I feel that _tonokata_ is probably a misprint for _donokata_, which is, as far as I know, the same as _donata_.

I think that _donata, _which may be written 何方, originally meant "which direction/side" but came to be associated with persons at some point.  I hope the natives will comment further.


----------



## Flaminius

Starfrown said:


> I feel that _tonokata_ is probably a misprint for _donokata_, which is, as far as I know, the same as _donata_.


They are in many cases the same but _donokata_ (if it is really what the OP asks about) can be "which person."

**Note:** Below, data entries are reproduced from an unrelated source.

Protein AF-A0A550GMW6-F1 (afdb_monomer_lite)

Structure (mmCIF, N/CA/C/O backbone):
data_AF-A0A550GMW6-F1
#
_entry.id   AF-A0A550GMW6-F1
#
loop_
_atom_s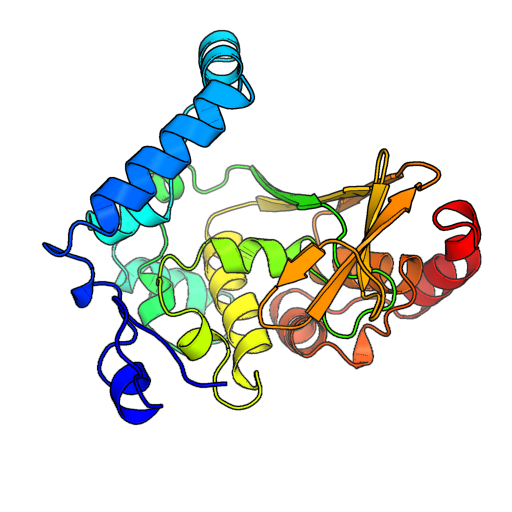ite.group_PDB
_atom_site.id
_atom_site.type_symbol
_atom_site.label_atom_id
_atom_site.label_alt_id
_atom_site.label_comp_id
_atom_site.label_asym_id
_atom_site.label_entity_id
_atom_site.label_seq_id
_atom_site.pdbx_PDB_ins_code
_atom_site.Cartn_x
_atom_site.Cartn_y
_atom_site.Cartn_z
_atom_site.occupancy
_atom_site.B_iso_or_equiv
_atom_site.auth_seq_id
_atom_site.auth_comp_id
_atom_site.auth_asym_id
_atom_site.auth_atom_id
_atom_site.pdbx_PDB_model_num
ATOM 1 N N . MET A 1 1 ? 17.578 16.381 5.958 1.00 51.06 1 MET A N 1
ATOM 2 C CA . MET A 1 1 ? 16.301 17.116 5.852 1.00 51.06 1 MET A CA 1
ATOM 3 C C . MET A 1 1 ? 15.676 17.116 7.238 1.00 51.06 1 MET A C 1
ATOM 5 O O . MET A 1 1 ? 15.667 16.054 7.843 1.00 51.06 1 MET A O 1
ATOM 9 N N . SER A 1 2 ? 15.279 18.266 7.789 1.00 58.34 2 SER A N 1
ATOM 10 C CA . SER A 1 2 ? 14.575 18.310 9.080 1.00 58.34 2 SER A CA 1
ATOM 11 C C . SER A 1 2 ? 13.132 17.843 8.890 1.00 58.34 2 SER A C 1
ATOM 13 O O . SER A 1 2 ? 12.496 18.225 7.907 1.00 58.34 2 SER A O 1
ATOM 15 N N . LEU A 1 3 ? 12.628 17.006 9.798 1.00 65.06 3 LEU A N 1
ATOM 16 C CA . LEU A 1 3 ? 11.207 16.662 9.848 1.00 65.06 3 LEU A CA 1
ATOM 17 C C . LEU A 1 3 ? 10.444 17.898 10.320 1.00 65.06 3 LEU A C 1
ATOM 19 O O . LEU A 1 3 ? 10.890 18.561 11.251 1.00 65.06 3 LEU A O 1
ATOM 23 N N . MET A 1 4 ? 9.337 18.228 9.662 1.00 69.31 4 MET A N 1
ATOM 24 C CA . MET A 1 4 ? 8.524 19.395 10.002 1.00 69.31 4 MET A CA 1
ATOM 25 C C . MET A 1 4 ? 7.124 18.930 10.389 1.00 69.31 4 MET A C 1
ATOM 27 O O . MET A 1 4 ? 6.504 18.191 9.625 1.00 69.31 4 MET A O 1
ATOM 31 N N . VAL A 1 5 ? 6.615 19.381 11.532 1.00 69.12 5 VAL A N 1
ATOM 32 C CA . VAL A 1 5 ? 5.235 19.138 11.978 1.00 69.12 5 VAL A CA 1
ATOM 33 C C . VAL A 1 5 ? 4.637 20.471 12.399 1.00 69.12 5 VAL A C 1
ATOM 35 O O . VAL A 1 5 ? 5.241 21.193 13.182 1.00 69.12 5 VAL A O 1
ATOM 38 N N . ALA A 1 6 ? 3.492 20.839 11.813 1.00 67.94 6 ALA A N 1
ATOM 39 C CA . ALA A 1 6 ? 2.829 22.129 12.046 1.00 67.94 6 ALA A CA 1
ATOM 40 C C . ALA A 1 6 ? 3.745 23.369 11.881 1.00 67.94 6 ALA A C 1
ATOM 42 O O . ALA A 1 6 ? 3.549 24.395 12.522 1.00 67.94 6 ALA A O 1
ATOM 43 N N . GLY A 1 7 ? 4.751 23.287 11.002 1.00 71.12 7 GLY A N 1
ATOM 44 C CA . GLY A 1 7 ? 5.708 24.376 10.765 1.00 71.12 7 GLY A CA 1
ATOM 45 C C . GLY A 1 7 ? 6.912 24.398 11.713 1.00 71.12 7 GLY A C 1
ATOM 46 O O . GLY A 1 7 ? 7.802 25.225 11.526 1.00 71.12 7 GLY A O 1
ATOM 47 N N . GLU A 1 8 ? 7.001 23.463 12.660 1.00 76.00 8 GLU A N 1
ATOM 48 C CA . GLU A 1 8 ? 8.126 23.331 13.586 1.00 76.00 8 GLU A CA 1
ATOM 49 C C . GLU A 1 8 ? 9.052 22.181 13.190 1.00 76.00 8 GLU A C 1
ATOM 51 O O . GLU A 1 8 ? 8.602 21.117 12.761 1.00 76.00 8 GLU A O 1
ATOM 56 N N . ALA A 1 9 ? 10.362 22.389 13.338 1.00 81.50 9 ALA A N 1
ATOM 57 C CA . ALA A 1 9 ? 11.346 21.338 13.116 1.00 81.50 9 ALA A CA 1
ATOM 58 C C . ALA A 1 9 ? 11.340 20.357 14.296 1.00 81.50 9 ALA A C 1
ATOM 60 O O . ALA A 1 9 ? 11.605 20.747 15.432 1.00 81.50 9 ALA A O 1
ATOM 61 N N . VAL A 1 10 ? 11.091 19.081 14.013 1.00 79.00 10 VAL A N 1
ATOM 62 C CA . VAL A 1 10 ? 11.088 17.994 14.997 1.00 79.00 10 VAL A CA 1
ATOM 63 C C . VAL A 1 10 ? 12.235 17.020 14.736 1.00 79.00 10 VAL A C 1
ATOM 65 O O . VAL A 1 10 ? 12.737 16.893 13.614 1.00 79.00 10 VAL A O 1
ATOM 68 N N . ASP A 1 11 ? 12.673 16.330 15.787 1.00 81.50 11 ASP A N 1
ATOM 69 C CA . ASP A 1 11 ? 13.697 15.293 15.703 1.00 81.50 11 ASP A CA 1
ATOM 70 C C . ASP A 1 11 ? 13.090 13.881 15.751 1.00 81.50 11 ASP A C 1
ATOM 72 O O . ASP A 1 11 ? 11.880 13.677 15.879 1.00 81.50 11 ASP A O 1
ATOM 76 N N . TRP A 1 12 ? 13.954 12.872 15.653 1.00 77.19 12 TRP A N 1
ATOM 77 C CA . TRP A 1 12 ? 13.519 11.480 15.685 1.00 77.19 12 TRP A CA 1
ATOM 78 C C . TRP A 1 12 ? 12.934 11.052 17.036 1.00 77.19 12 TRP A C 1
ATOM 80 O O . TRP A 1 12 ? 12.090 10.160 17.082 1.00 77.19 12 TRP A O 1
ATOM 90 N N . ARG A 1 13 ? 13.339 11.687 18.143 1.00 81.25 13 ARG A N 1
ATOM 91 C CA . ARG A 1 13 ? 12.778 11.389 19.469 1.00 81.25 13 ARG A CA 1
ATOM 92 C C . ARG A 1 13 ? 11.325 11.832 19.531 1.00 81.25 13 ARG A C 1
ATOM 94 O O . ARG A 1 13 ? 10.492 11.084 20.036 1.00 81.25 13 ARG A O 1
ATOM 101 N N . TRP A 1 14 ? 11.021 13.001 18.972 1.00 82.25 14 TRP A N 1
ATOM 102 C CA . TRP A 1 14 ? 9.655 13.493 18.863 1.00 82.25 14 TRP A CA 1
ATOM 103 C C . TRP A 1 14 ? 8.790 12.563 18.004 1.00 82.25 14 TRP A C 1
ATOM 105 O O . TRP A 1 14 ? 7.703 12.193 18.442 1.00 82.25 14 TRP A O 1
ATOM 115 N N . VAL A 1 15 ? 9.289 12.114 16.842 1.00 76.19 15 VAL A N 1
ATOM 116 C CA . VAL A 1 15 ? 8.564 11.164 15.970 1.00 76.19 15 VAL A CA 1
ATOM 117 C C . VAL A 1 15 ? 8.263 9.860 16.702 1.00 76.19 15 VAL A C 1
ATOM 119 O O . VAL A 1 15 ? 7.142 9.373 16.641 1.00 76.19 15 VAL A O 1
ATOM 122 N N . MET A 1 16 ? 9.230 9.307 17.436 1.00 76.12 16 MET A N 1
ATOM 123 C CA . MET A 1 16 ? 9.012 8.085 18.214 1.00 76.12 16 MET A CA 1
ATOM 124 C C . MET A 1 16 ? 7.939 8.274 19.296 1.00 76.12 16 MET A C 1
ATOM 126 O O . MET A 1 16 ? 7.109 7.386 19.492 1.00 76.12 16 MET A O 1
ATOM 130 N N . ALA A 1 17 ? 7.929 9.432 19.962 1.00 78.06 17 ALA A N 1
ATOM 131 C CA . ALA A 1 17 ? 6.972 9.750 21.018 1.00 78.06 17 ALA A CA 1
ATOM 132 C C . ALA A 1 17 ? 5.557 10.083 20.503 1.00 78.06 17 ALA A C 1
ATOM 134 O O . ALA A 1 17 ? 4.603 9.904 21.250 1.00 78.06 17 ALA A O 1
ATOM 135 N N . ASN A 1 18 ? 5.413 10.537 19.252 1.00 76.81 18 ASN A N 1
ATOM 136 C CA . ASN A 1 18 ? 4.156 11.078 18.711 1.00 76.81 18 ASN A CA 1
ATOM 137 C C . ASN A 1 18 ? 3.756 10.450 17.367 1.00 76.81 18 ASN A C 1
ATOM 139 O O . ASN A 1 18 ? 3.126 11.109 16.551 1.00 76.81 18 ASN A O 1
ATOM 143 N N . HIS A 1 19 ? 4.144 9.202 17.101 1.00 75.44 19 HIS A N 1
ATOM 144 C CA . HIS A 1 19 ? 3.968 8.569 15.787 1.00 75.44 19 HIS A CA 1
ATOM 145 C C . HIS A 1 19 ? 2.507 8.399 15.340 1.00 75.44 19 HIS A C 1
ATOM 147 O O . HIS A 1 19 ? 2.246 8.351 14.138 1.00 75.44 19 HIS A O 1
ATOM 153 N N . ARG A 1 20 ? 1.574 8.346 16.294 1.00 80.31 20 ARG A N 1
ATOM 154 C CA . ARG A 1 20 ? 0.131 8.222 16.052 1.00 80.31 20 ARG A CA 1
ATOM 155 C C . ARG A 1 20 ? -0.504 9.552 15.658 1.00 80.31 20 ARG A C 1
ATOM 157 O O . ARG A 1 20 ? 0.117 10.602 15.763 1.00 80.31 20 ARG A O 1
ATOM 164 N N . TRP A 1 21 ? -1.758 9.519 15.223 1.00 78.56 21 TRP A N 1
ATOM 165 C CA . TRP A 1 21 ? -2.506 10.703 14.784 1.00 78.56 21 TRP A CA 1
ATOM 166 C C . TRP A 1 21 ? -3.118 11.532 15.918 1.00 78.56 21 TRP A C 1
ATOM 168 O O . TRP A 1 21 ? -3.717 12.561 15.628 1.00 78.56 21 TRP A O 1
ATOM 178 N N . ASP A 1 22 ? -2.984 11.131 17.188 1.00 79.50 22 ASP A N 1
ATOM 179 C CA . ASP A 1 22 ? -3.648 11.806 18.319 1.00 79.50 22 ASP A CA 1
ATOM 180 C C . ASP A 1 22 ? -3.313 13.309 18.393 1.00 79.50 22 ASP A C 1
ATOM 182 O O . ASP A 1 22 ? -4.147 14.126 18.768 1.00 79.50 22 ASP A O 1
ATOM 186 N N . TRP A 1 23 ? -2.108 13.705 17.968 1.00 76.06 23 TRP A N 1
ATOM 187 C CA . TRP A 1 23 ? -1.706 15.114 17.909 1.00 76.06 23 TRP A CA 1
ATOM 188 C C . TRP A 1 23 ? -2.436 15.920 16.827 1.00 76.06 23 TRP A C 1
ATOM 190 O O . TRP A 1 23 ? -2.440 17.145 16.893 1.00 76.06 23 TRP A O 1
ATOM 200 N N . ALA A 1 24 ? -3.018 15.271 15.816 1.00 76.56 24 ALA A N 1
ATOM 201 C CA . ALA A 1 24 ? -3.775 15.939 14.762 1.00 76.56 24 ALA A CA 1
ATOM 202 C C . ALA A 1 24 ? -5.170 16.367 15.251 1.00 76.56 24 ALA A C 1
ATOM 204 O O . ALA A 1 24 ? -5.750 17.311 14.701 1.00 76.56 24 ALA A O 1
ATOM 205 N N . GLU A 1 25 ? -5.692 15.731 16.305 1.00 71.56 25 GLU A N 1
ATOM 206 C CA . GLU A 1 25 ? -6.971 16.089 16.912 1.00 71.56 25 GLU A CA 1
ATOM 207 C C . GLU A 1 25 ? -6.907 17.515 17.493 1.00 71.56 25 GLU A C 1
ATOM 209 O O . GLU A 1 25 ? -6.002 17.874 18.243 1.00 71.56 25 GLU A O 1
ATOM 214 N N . GLY A 1 26 ? -7.847 18.378 17.095 1.00 70.62 26 GLY A N 1
ATOM 215 C CA . GLY A 1 26 ? -7.918 19.766 17.574 1.00 70.62 26 GLY A CA 1
ATOM 216 C C . GLY A 1 26 ? -6.924 20.756 16.945 1.00 70.62 26 GLY A C 1
ATOM 217 O O . GLY A 1 26 ? -6.963 21.935 17.288 1.00 70.62 26 GLY A O 1
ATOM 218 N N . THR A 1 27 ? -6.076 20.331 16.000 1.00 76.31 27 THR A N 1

> I think that _donata, _which may be written 何方, originally meant "which direction/side" but came to be associated with persons at some point.  I hope the natives will comment further.


The same thing can be said about _-kata_.  Neither, however, retains the direction sense nowadays.

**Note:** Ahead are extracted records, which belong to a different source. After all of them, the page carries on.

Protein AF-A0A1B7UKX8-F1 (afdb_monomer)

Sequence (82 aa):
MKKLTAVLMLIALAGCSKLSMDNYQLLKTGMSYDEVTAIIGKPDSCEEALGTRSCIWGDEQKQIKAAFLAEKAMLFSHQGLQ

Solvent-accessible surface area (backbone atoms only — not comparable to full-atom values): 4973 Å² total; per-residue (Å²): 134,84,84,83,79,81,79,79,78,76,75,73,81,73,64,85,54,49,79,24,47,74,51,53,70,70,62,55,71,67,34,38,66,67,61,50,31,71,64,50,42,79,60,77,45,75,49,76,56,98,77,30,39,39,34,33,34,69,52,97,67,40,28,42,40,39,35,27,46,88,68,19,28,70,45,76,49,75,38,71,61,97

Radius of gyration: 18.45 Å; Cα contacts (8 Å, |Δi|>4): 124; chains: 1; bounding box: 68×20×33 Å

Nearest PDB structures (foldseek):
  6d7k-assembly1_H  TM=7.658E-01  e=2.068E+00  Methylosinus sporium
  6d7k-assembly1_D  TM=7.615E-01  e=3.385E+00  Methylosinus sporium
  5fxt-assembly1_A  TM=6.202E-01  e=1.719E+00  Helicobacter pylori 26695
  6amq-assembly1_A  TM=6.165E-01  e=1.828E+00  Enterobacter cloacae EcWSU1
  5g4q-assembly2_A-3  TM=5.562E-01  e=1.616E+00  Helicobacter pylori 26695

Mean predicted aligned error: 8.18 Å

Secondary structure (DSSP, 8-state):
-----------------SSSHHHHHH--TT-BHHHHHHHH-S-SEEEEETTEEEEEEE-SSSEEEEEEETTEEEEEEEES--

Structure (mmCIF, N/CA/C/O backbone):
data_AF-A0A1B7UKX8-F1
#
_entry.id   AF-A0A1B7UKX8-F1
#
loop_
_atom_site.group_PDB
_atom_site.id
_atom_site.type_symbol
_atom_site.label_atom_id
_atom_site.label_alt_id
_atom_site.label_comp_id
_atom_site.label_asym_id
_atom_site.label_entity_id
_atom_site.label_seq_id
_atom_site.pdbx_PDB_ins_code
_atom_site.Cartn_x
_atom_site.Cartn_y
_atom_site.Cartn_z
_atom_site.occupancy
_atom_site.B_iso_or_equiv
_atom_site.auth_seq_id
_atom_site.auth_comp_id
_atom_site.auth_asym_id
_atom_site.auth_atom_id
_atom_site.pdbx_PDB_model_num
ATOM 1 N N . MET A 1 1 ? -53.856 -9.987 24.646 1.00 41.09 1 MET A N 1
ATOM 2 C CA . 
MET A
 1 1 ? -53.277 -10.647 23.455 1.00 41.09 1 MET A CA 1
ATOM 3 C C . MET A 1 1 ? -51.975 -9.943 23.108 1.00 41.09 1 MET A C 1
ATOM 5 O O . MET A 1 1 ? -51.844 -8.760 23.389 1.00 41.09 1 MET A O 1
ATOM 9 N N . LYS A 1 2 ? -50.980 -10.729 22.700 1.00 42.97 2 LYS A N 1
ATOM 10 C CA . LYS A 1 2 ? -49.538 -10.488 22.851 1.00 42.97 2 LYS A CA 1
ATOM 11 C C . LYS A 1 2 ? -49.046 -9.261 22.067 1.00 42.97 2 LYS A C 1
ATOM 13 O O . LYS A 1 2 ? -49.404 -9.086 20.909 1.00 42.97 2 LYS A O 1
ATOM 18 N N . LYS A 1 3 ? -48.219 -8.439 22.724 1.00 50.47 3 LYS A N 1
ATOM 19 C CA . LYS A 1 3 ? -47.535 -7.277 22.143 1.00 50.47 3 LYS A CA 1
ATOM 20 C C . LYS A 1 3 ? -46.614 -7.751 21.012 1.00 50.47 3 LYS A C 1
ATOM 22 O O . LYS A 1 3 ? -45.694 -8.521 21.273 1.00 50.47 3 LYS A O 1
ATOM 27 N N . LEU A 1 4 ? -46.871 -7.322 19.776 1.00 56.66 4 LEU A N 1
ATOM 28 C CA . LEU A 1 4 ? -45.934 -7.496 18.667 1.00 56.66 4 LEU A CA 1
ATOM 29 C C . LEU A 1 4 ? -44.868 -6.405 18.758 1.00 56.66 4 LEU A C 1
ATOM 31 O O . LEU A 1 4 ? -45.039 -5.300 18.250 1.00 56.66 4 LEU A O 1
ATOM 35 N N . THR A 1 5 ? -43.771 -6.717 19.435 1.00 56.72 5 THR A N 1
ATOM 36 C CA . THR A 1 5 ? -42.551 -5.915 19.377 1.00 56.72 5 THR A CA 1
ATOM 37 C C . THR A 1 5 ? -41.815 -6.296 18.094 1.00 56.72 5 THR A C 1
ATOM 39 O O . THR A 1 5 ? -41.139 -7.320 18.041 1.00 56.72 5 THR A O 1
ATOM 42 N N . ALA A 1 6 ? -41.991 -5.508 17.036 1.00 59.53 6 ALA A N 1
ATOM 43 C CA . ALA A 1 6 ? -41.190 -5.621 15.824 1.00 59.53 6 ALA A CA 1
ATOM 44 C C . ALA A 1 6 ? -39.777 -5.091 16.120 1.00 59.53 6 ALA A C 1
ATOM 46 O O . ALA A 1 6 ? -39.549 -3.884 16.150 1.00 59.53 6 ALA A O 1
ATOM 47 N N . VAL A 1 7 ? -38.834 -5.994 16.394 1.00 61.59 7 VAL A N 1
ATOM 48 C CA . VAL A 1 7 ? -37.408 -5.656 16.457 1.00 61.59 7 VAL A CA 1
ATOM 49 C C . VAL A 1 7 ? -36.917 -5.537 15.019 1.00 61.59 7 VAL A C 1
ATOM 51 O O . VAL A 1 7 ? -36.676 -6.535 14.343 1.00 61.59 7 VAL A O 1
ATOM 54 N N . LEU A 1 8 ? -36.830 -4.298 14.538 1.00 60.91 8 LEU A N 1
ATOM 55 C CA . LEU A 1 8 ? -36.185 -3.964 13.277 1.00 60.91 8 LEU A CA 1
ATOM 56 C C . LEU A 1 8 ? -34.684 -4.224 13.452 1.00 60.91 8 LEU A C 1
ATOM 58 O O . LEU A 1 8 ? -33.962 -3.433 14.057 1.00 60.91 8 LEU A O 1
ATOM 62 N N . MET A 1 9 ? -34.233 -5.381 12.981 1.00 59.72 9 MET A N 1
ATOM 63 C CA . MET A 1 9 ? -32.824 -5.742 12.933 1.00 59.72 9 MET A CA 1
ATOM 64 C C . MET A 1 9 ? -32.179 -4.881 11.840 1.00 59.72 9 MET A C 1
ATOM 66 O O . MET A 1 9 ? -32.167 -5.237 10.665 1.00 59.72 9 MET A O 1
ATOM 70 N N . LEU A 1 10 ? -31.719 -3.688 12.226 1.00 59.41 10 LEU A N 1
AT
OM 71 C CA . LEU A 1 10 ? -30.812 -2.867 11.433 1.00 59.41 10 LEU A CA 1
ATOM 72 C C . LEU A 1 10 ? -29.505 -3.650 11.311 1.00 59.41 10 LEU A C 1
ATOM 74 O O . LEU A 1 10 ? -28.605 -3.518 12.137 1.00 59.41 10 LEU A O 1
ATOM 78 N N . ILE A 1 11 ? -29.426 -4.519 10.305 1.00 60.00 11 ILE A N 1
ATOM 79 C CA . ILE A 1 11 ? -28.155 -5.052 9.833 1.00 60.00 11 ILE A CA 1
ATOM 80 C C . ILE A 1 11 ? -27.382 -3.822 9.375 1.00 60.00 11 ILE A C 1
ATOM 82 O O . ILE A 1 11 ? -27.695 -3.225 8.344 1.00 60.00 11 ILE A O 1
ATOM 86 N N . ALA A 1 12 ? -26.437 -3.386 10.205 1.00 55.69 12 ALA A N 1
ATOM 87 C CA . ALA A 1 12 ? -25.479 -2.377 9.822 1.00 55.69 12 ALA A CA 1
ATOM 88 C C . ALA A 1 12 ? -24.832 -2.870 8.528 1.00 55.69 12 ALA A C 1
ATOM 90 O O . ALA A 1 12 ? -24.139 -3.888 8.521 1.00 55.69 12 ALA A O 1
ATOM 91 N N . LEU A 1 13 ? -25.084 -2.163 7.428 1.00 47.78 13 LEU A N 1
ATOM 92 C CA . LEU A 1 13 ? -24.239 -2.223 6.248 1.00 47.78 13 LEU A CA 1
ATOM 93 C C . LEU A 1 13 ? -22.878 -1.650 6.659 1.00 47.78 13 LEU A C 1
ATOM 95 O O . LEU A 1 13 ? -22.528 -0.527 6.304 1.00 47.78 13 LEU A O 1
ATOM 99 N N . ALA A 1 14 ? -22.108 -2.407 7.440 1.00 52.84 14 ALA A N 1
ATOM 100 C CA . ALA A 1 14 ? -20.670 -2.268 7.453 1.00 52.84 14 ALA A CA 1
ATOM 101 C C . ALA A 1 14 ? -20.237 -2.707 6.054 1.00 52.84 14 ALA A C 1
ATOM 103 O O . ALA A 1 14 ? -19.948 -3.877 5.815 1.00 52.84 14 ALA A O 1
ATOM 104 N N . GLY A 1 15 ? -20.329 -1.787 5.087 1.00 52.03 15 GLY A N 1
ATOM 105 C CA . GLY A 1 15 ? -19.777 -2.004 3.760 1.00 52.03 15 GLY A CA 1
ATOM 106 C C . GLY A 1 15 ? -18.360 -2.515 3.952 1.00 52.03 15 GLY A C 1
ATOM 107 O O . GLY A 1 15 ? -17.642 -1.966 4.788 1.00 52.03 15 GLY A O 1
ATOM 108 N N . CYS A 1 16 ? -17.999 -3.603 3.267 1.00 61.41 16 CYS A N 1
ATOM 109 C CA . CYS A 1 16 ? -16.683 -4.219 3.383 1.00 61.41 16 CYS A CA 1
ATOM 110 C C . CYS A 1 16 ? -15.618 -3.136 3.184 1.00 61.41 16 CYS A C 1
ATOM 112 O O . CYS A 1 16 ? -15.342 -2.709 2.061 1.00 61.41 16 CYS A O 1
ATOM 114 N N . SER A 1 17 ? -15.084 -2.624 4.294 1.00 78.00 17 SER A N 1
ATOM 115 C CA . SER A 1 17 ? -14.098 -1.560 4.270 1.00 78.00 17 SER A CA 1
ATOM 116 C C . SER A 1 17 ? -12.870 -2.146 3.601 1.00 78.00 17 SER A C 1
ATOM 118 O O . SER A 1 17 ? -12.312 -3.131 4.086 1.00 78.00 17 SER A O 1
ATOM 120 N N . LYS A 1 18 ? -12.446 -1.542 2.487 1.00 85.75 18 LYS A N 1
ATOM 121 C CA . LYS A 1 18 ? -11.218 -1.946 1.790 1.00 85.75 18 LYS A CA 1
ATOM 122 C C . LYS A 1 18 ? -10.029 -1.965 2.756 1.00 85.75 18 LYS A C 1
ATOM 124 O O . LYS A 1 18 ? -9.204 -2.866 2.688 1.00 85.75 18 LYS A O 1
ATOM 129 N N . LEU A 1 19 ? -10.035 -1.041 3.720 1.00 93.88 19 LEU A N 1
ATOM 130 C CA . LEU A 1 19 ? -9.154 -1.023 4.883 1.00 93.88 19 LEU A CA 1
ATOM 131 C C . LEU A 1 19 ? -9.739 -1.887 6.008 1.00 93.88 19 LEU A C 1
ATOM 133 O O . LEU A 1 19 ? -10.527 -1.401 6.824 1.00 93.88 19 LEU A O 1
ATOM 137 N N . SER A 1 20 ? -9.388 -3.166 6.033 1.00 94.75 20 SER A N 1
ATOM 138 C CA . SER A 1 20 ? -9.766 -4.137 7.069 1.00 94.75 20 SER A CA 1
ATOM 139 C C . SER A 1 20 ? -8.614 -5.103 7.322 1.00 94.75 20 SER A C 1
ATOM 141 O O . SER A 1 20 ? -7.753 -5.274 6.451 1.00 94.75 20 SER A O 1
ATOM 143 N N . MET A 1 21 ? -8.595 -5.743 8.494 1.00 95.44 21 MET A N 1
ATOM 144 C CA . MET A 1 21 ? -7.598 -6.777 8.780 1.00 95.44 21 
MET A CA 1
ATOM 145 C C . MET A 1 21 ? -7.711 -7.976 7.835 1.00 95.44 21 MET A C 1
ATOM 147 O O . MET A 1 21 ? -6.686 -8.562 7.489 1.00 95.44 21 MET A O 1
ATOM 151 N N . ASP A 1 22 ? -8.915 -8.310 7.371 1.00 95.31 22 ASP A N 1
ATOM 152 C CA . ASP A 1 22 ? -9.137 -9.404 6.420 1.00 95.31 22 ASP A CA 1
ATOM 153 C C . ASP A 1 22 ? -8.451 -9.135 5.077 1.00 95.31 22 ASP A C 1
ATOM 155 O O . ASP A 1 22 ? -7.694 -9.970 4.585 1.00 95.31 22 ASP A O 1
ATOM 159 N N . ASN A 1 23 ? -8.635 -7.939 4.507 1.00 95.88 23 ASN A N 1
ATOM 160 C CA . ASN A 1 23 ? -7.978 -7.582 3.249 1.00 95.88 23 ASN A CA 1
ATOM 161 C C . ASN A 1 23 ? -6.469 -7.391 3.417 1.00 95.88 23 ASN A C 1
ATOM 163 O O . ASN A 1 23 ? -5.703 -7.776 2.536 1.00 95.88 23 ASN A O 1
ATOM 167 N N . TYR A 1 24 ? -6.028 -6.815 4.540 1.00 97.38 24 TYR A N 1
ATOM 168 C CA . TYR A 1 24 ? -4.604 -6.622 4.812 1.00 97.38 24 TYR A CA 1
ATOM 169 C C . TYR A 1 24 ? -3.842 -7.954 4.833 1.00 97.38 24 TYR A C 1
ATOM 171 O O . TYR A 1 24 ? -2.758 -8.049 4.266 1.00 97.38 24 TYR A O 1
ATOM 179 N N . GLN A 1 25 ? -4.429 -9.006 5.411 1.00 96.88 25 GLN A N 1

Just in case, I should mention that "Tokonokata" in the title may be _dokonokata_, or a person belonging to where, to which organisation.


----------



## AccioJo

Thank you very much , it's making sense now. )


----------



## Wishfull

Hi.
If I stick to tonokata and tokonokata, I could make the following sentences.

先日、一寸法師さん、つまり、自分が世の中の人間の中で一番背が伸びたと主張されておられる*との方*ですが、その一寸法師さんにインタビューする機会がありました。

先日、ふぐたますおさん、つまり、サザエさん*とこの方*ですが、そのふぐたますおさんにお会いすることがありました。


----------



## AccioJo

Wishfull said:


> Hi.
> If I stick to tonokata and tokonokata, I could make the following sentences.
> 
> 先日、一寸法師さん、つまり、自分が世の中の人間の中で一番背が伸びたと主張されておられる*との方*ですが、その一寸法師さんにインタビューする機会がありました。
> 
> 先日、ふぐたますおさん、つまり、サザエさん*とこの方*ですが、そのふぐたますおさんにお会いすることがありました。


 Wow ,that is a loong sentence  Could you translate please?Because I barely know any kanji..


----------



## Wishfull

Wishfull said:


> 先日、一寸法師さん、つまり、自分が世の中の人間の中で一番背が伸びたと主張されておられる*との方*ですが、その一寸法師さんにインタビューする機会がありました。
> 
> 先日、ふぐたますおさん、つまり、サザエさん*とこの方*ですが、そのふぐたますおさんにお会いすることがありました。



The first sentence;
The other day, I had a chance to had an interview with Mr. Issunboshi, *who* exclaimed that he had grown up tallest in all human-beings.

"Who" is the English equivalent word for との方(tonokata).

The second sentence；
The other day, I had a chance to meet Mr. Masuo Fuguta, *who belongs to *Sazae's family.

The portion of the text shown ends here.